Scan the records below for the line with "ATOM 18 N N" and the line with "ATOM 81 C C", and retype that range exactly, both ends included, pictures excepted.

[Opening Records provided section]

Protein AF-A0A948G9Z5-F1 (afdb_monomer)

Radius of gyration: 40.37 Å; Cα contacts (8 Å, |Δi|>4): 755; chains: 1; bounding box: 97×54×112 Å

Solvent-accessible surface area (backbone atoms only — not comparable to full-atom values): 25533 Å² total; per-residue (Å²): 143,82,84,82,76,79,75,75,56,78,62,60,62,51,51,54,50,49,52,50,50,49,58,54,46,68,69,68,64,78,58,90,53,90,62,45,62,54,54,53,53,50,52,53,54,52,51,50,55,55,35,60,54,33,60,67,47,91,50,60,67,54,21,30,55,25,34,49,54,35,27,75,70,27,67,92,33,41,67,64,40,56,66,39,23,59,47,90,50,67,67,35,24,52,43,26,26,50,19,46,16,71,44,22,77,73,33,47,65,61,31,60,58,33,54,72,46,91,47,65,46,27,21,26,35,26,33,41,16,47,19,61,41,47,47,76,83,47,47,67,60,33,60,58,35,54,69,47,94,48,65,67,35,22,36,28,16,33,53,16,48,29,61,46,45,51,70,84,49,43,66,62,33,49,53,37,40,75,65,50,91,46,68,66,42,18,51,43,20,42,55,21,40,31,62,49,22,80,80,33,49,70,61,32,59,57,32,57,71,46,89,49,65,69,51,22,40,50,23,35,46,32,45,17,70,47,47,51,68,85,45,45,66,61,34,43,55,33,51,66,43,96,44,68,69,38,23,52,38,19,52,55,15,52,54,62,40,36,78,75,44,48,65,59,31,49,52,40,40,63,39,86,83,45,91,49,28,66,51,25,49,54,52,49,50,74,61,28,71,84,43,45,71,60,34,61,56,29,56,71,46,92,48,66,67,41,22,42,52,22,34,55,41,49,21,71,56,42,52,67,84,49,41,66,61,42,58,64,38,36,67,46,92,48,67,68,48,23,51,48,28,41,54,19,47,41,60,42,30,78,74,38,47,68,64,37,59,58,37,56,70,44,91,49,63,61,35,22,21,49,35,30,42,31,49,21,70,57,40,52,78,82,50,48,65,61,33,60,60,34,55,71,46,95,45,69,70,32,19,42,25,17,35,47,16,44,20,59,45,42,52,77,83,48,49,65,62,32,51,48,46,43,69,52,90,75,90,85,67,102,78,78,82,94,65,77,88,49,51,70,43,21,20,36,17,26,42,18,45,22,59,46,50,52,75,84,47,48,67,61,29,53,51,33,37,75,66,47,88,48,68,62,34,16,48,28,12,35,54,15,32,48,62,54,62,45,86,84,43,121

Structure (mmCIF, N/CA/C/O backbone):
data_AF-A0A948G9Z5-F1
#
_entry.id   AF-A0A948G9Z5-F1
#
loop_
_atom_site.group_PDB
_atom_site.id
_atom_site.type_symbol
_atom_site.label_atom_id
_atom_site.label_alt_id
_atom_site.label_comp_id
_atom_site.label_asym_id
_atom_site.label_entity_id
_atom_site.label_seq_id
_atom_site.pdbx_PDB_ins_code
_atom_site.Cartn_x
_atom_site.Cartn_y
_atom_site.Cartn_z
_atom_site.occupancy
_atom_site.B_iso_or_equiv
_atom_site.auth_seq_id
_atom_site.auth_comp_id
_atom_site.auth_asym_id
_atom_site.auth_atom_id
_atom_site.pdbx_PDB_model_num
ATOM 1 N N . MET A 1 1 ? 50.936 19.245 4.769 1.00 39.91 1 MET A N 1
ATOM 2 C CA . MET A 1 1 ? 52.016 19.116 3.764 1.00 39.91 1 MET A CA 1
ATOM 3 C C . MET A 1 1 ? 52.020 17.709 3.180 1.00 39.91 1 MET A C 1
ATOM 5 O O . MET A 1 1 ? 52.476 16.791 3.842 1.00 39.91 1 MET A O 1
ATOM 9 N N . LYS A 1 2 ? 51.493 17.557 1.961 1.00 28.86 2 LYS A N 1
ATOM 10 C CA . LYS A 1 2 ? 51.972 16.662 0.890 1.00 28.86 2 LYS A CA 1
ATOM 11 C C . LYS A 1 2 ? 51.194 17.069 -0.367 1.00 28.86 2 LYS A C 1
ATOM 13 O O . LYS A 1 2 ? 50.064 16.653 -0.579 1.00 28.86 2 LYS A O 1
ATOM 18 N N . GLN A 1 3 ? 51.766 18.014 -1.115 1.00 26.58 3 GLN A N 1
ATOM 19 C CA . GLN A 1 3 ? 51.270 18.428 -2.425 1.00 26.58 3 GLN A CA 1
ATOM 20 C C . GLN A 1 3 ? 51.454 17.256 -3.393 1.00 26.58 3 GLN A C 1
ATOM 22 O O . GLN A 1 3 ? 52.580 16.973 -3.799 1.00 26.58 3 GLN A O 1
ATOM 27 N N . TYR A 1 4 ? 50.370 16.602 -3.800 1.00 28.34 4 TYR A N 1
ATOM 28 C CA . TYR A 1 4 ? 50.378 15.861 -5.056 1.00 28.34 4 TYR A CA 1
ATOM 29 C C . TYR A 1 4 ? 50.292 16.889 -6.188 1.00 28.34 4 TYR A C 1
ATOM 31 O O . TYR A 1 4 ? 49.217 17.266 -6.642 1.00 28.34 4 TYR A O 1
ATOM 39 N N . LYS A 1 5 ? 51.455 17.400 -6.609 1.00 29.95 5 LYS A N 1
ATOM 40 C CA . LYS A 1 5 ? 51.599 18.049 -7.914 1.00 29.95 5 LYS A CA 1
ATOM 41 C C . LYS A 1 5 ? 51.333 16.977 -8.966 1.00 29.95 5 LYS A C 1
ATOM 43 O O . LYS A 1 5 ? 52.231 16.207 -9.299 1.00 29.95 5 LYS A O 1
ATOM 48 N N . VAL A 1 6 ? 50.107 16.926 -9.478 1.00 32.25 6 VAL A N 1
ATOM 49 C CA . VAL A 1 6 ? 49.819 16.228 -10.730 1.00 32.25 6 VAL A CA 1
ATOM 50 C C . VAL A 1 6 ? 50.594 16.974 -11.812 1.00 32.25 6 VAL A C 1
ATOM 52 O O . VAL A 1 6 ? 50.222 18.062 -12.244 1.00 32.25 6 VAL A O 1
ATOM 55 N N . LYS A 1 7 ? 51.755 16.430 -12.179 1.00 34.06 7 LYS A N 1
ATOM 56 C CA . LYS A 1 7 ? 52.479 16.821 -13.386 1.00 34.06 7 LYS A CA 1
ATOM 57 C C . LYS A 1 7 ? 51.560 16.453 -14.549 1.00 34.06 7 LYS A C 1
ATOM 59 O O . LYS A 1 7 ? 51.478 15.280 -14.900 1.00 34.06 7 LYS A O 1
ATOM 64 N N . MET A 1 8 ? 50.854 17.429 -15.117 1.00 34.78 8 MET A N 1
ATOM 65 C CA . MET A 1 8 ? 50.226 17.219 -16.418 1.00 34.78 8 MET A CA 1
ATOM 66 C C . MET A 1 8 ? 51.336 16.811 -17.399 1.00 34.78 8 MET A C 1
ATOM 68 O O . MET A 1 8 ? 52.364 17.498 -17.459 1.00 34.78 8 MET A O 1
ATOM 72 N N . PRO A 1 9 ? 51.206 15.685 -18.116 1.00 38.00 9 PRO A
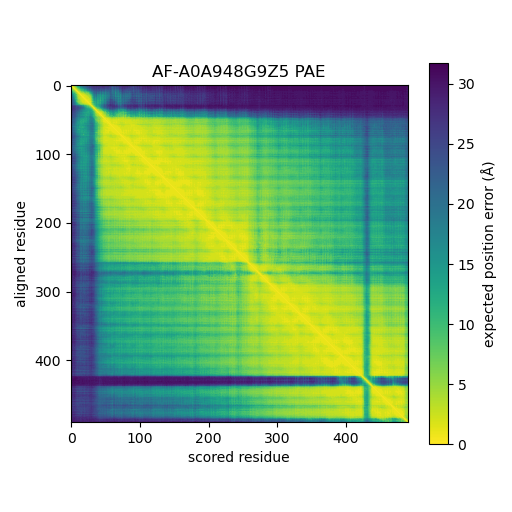 N 1
ATOM 73 C CA . PRO A 1 9 ? 52.230 15.265 -19.057 1.00 38.00 9 PRO A CA 1
ATOM 74 C C . PRO A 1 9 ? 52.403 16.338 -20.141 1.00 38.00 9 PRO A C 1
ATOM 76 O O . PRO A 1 9 ? 51.428 16.926 -20.605 1.00 38.00 9 PRO A O 1
ATOM 79 N N . ASN A 1 10 ? 53.647 16.580 -20.575 1.00 40.22 10 ASN A N 1
ATOM 80 C CA . ASN A 1 10 ? 54.026 17.577 -21.598 1.00 40.22 10 ASN A CA 1
ATOM 81 C C . ASN A 1 10 ? 53.228 17.482 -22.920 1.00 40.22 10 ASN A C 1
ATOM 83 O O . ASN A 1 10 ? 53.290 18.388 -23.750 1.00 40.22 10 ASN A O 1
ATOM 87 N N . ASN A 1 11 ? 52.482 16.397 -23.124 1.00 42.31 11 ASN A N 1
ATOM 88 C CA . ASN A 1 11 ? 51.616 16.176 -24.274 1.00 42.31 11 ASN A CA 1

[Closing Records provided section]

Result of this exercise —
ATOM 18 N N . GLN A 1 3 ? 51.766 18.014 -1.115 1.00 26.58 3 GLN A N 1
ATOM 19 C CA . GLN A 1 3 ? 51.270 18.428 -2.425 1.00 26.58 3 GLN A CA 1
ATOM 20 C C . GLN A 1 3 ? 51.454 17.256 -3.393 1.00 26.58 3 GLN A C 1
ATOM 22 O O . GLN A 1 3 ? 52.580 16.973 -3.799 1.00 26.58 3 GLN A O 1
ATOM 27 N N . TYR A 1 4 ? 50.370 16.602 -3.800 1.00 28.34 4 TYR A N 1
ATOM 28 C CA . TYR A 1 4 ? 50.378 15.861 -5.056 1.00 28.34 4 TYR A CA 1
ATOM 29 C C . TYR A 1 4 ? 50.292 16.889 -6.188 1.00 28.34 4 TYR A C 1
ATOM 31 O O . TYR A 1 4 ? 49.217 17.266 -6.642 1.00 28.34 4 TYR A O 1
ATOM 39 N N . LYS A 1 5 ? 51.455 17.400 -6.609 1.00 29.95 5 LYS A N 1
ATOM 40 C CA . LYS A 1 5 ? 51.599 18.049 -7.914 1.00 29.95 5 LYS A CA 1
ATOM 41 C C . LYS A 1 5 ? 51.333 16.977 -8.966 1.00 29.95 5 LYS A C 1
ATOM 43 O O . LYS A 1 5 ? 52.231 16.207 -9.299 1.00 29.95 5 LYS A O 1
ATOM 48 N N . VAL A 1 6 ? 50.107 16.926 -9.478 1.00 32.25 6 VAL A N 1
ATOM 49 C CA . VAL A 1 6 ? 49.819 16.228 -10.730 1.00 32.25 6 VAL A CA 1
ATOM 50 C C . VAL A 1 6 ? 50.594 16.974 -11.812 1.00 32.25 6 VAL A C 1
ATOM 52 O O . VAL A 1 6 ? 50.222 18.062 -12.244 1.00 32.25 6 VAL A O 1
ATOM 55 N N . LYS A 1 7 ? 51.755 16.430 -12.179 1.00 34.06 7 LYS A N 1
ATOM 56 C CA . LYS A 1 7 ? 52.479 16.821 -13.386 1.00 34.06 7 LYS A CA 1
ATOM 57 C C . LYS A 1 7 ? 51.560 16.453 -14.549 1.00 34.06 7 LYS A C 1
ATOM 59 O O . LYS A 1 7 ? 51.478 15.280 -14.900 1.00 34.06 7 LYS A O 1
ATOM 64 N N . MET A 1 8 ? 50.854 17.429 -15.117 1.00 34.78 8 MET A N 1
ATOM 65 C CA . MET A 1 8 ? 50.226 17.219 -16.418 1.00 34.78 8 MET A CA 1
ATOM 66 C C . MET A 1 8 ? 51.336 16.811 -17.399 1.00 34.78 8 MET A C 1
ATOM 68 O O . MET A 1 8 ? 52.364 17.498 -17.459 1.00 34.78 8 MET A O 1
ATOM 72 N N . PRO A 1 9 ? 51.206 15.685 -18.116 1.00 38.00 9 PRO A
 N 1
ATOM 73 C CA . PRO A 1 9 ? 52.230 15.265 -19.057 1.00 38.00 9 PRO A CA 1
ATOM 74 C C . PRO A 1 9 ? 52.403 16.338 -20.141 1.00 38.00 9 PRO A C 1
ATOM 76 O O . PRO A 1 9 ? 51.428 16.926 -20.605 1.00 38.00 9 PRO A O 1
ATOM 79 N N . ASN A 1 10 ? 53.647 16.580 -20.575 1.00 40.22 10 ASN A N 1
ATOM 80 C CA . ASN A 1 10 ? 54.026 17.577 -21.598 1.00 40.22 10 ASN A CA 1
ATOM 81 C C . ASN A 1 10 ? 53.228 17.482 -22.920 1.00 40.22 10 ASN A C 1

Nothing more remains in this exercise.